PROBLEM DESCRIPTION: The lines from the start of the records through the one containing "ATOM 6 N N ." are to be transcribed exactly, and nothing else.

GIVEN RECORDS:
◆ ◆ ◆
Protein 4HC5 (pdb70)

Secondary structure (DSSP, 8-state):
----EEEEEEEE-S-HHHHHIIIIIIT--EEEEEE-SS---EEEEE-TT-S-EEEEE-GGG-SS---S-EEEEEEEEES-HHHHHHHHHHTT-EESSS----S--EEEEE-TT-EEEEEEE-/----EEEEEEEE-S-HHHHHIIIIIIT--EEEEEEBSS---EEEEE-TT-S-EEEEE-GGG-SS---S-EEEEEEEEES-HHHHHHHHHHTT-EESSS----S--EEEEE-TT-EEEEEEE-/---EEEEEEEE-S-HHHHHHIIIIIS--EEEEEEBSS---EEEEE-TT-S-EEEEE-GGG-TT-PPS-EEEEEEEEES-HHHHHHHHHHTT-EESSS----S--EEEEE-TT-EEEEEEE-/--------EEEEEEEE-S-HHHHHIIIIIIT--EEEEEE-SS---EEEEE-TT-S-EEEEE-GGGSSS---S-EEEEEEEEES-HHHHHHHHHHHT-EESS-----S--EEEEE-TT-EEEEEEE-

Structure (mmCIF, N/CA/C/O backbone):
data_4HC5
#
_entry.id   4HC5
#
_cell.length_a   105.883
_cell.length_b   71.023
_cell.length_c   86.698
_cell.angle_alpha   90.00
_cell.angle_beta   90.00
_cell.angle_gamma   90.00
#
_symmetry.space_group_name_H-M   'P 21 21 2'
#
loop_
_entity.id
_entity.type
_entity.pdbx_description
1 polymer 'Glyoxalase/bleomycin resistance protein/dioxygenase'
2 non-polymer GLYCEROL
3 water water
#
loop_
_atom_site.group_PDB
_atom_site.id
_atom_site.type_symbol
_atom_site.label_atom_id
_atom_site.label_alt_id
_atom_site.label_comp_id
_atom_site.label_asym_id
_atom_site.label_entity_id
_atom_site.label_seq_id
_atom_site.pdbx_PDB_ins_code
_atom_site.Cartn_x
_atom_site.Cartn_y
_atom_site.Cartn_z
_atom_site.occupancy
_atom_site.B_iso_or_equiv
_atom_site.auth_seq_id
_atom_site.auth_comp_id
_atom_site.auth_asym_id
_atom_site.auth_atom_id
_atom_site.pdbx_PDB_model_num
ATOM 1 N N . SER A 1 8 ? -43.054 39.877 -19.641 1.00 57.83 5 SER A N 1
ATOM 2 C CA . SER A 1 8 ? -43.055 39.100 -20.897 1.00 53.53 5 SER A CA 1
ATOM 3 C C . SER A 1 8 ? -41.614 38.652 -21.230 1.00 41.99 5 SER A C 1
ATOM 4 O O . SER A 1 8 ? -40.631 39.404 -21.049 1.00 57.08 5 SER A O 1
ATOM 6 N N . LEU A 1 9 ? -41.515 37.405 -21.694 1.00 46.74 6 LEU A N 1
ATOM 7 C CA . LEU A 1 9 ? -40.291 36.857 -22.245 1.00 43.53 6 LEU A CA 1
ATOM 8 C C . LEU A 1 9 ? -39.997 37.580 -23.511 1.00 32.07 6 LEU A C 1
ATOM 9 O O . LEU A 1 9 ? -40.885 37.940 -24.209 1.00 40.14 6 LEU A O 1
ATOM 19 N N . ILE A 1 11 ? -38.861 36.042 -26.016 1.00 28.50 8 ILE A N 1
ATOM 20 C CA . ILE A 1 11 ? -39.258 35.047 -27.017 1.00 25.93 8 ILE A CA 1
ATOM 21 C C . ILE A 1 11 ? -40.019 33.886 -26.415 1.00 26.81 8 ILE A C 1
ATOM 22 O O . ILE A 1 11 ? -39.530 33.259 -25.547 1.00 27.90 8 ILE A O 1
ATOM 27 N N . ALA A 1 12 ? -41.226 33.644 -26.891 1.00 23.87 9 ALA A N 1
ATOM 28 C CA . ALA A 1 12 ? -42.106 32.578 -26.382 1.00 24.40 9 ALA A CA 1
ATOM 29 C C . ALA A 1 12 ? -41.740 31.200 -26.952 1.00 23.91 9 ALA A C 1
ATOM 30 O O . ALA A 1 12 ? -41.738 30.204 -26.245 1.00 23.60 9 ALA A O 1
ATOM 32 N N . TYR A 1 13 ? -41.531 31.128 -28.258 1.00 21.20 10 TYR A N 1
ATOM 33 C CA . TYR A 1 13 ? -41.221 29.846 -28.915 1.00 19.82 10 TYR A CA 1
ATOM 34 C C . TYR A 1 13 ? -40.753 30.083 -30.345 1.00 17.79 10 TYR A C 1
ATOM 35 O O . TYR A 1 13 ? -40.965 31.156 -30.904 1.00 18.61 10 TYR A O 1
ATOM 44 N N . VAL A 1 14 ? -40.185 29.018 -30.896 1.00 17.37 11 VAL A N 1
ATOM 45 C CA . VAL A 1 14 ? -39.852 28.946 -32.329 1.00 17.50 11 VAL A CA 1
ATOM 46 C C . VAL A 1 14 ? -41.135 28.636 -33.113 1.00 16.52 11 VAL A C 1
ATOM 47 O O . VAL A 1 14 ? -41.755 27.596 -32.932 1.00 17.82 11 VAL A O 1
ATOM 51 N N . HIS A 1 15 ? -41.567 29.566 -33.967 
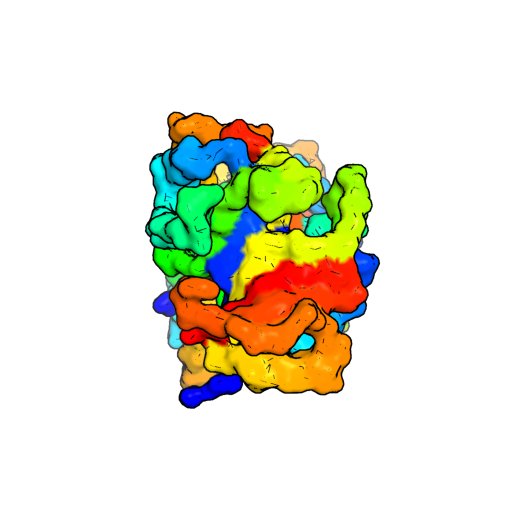1.00 17.27 12 HIS A N 1
ATOM 52 C CA . HIS A 1 15 ? -42.750 29.342 -34.785 1.00 16.56 12 HIS A CA 1
ATOM 53 C C . HIS A 1 15 ? -42.534 28.234 -35.833 1.00 17.69 12 HIS A C 1
ATOM 54 O O . HIS A 1 15 ? -43.375 27.338 -36.006 1.00 17.05 12 HIS A O 1
ATOM 61 N N . SER A 1 16 ? -41.416 28.343 -36.525 1.00 16.63 13 SER A N 1
ATOM 62 C CA . SER A 1 16 ? -41.156 27.494 -37.699 1.00 15.80 13 SER A CA 1
ATOM 63 C C . SER A 1 16 ? -39.690 27.615 -38.077 1.00 15.39 13 SER A C 1
ATOM 64 O O . SER A 1 16 ? -39.048 28.597 -37.824 1.00 16.04 13 SER A O 1
ATOM 67 N N . ALA A 1 17 ? -39.225 26.536 -38.726 1.00 16.29 14 ALA A N 1
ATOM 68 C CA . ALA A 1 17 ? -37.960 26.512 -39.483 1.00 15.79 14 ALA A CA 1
◆ ◆ ◆
ANSWER FOR THE TASK:
Protein 4HC5 (pdb70)

Secondary structure (DSSP, 8-state):
----EEEEEEEE-S-HHHHHIIIIIIT--EEEEEE-SS---EEEEE-TT-S-EEEEE-GGG-SS---S-EEEEEEEEES-HHHHHHHHHHTT-EESSS----S--EEEEE-TT-EEEEEEE-/----EEEEEEEE-S-HHHHHIIIIIIT--EEEEEEBSS---EEEEE-TT-S-EEEEE-GGG-SS---S-EEEEEEEEES-HHHHHHHHHHTT-EESSS----S--EEEEE-TT-EEEEEEE-/---EEEEEEEE-S-HHHHHHIIIIIS--EEEEEEBSS---EEEEE-TT-S-EEEEE-GGG-TT-PPS-EEEEEEEEES-HHHHHHHHHHTT-EESSS----S--EEEEE-TT-EEEEEEE-/--------EEEEEEEE-S-HHHHHIIIIIIT--EEEEEE-SS---EEEEE-TT-S-EEEEE-GGGSSS---S-EEEEEEEEES-HHHHHHHHHHHT-EESS-----S--EEEEE-TT-EEEEEEE-

Structure (mmCIF, N/CA/C/O backbone):
data_4HC5
#
_entry.id   4HC5
#
_cell.length_a   105.883
_cell.length_b   71.023
_cell.length_c   86.698
_cell.angle_alpha   90.00
_cell.angle_beta   90.00
_cell.angle_gamma   90.00
#
_symmetry.space_group_name_H-M   'P 21 21 2'
#
loop_
_entity.id
_entity.type
_entity.pdbx_description
1 polymer 'Glyoxalase/bleomycin resistance protein/dioxygenase'
2 non-polymer GLYCEROL
3 water water
#
loop_
_atom_site.group_PDB
_atom_site.id
_atom_site.type_symbol
_atom_site.label_atom_id
_atom_site.label_alt_id
_atom_site.label_comp_id
_atom_site.label_asym_id
_atom_site.label_entity_id
_atom_site.label_seq_id
_atom_site.pdbx_PDB_ins_code
_atom_site.Cartn_x
_atom_site.Cartn_y
_atom_site.Cartn_z
_atom_site.occupancy
_atom_site.B_iso_or_equiv
_atom_site.auth_seq_id
_atom_site.auth_comp_id
_atom_site.auth_asym_id
_atom_site.auth_atom_id
_atom_site.pdbx_PDB_model_num
ATOM 1 N N . SER A 1 8 ? -43.054 39.877 -19.641 1.00 57.83 5 SER A N 1
ATOM 2 C CA . SER A 1 8 ? -43.055 39.100 -20.897 1.00 53.53 5 SER A CA 1
ATOM 3 C C . SER A 1 8 ? -41.614 38.652 -21.230 1.00 41.99 5 SER A C 1
ATOM 4 O O . SER A 1 8 ? -40.631 39.404 -21.049 1.00 57.08 5 SER A O 1
ATOM 6 N N . LEU A 1 9 ? -41.515 37.405 -21.694 1.00 46.74 6 LEU A N 1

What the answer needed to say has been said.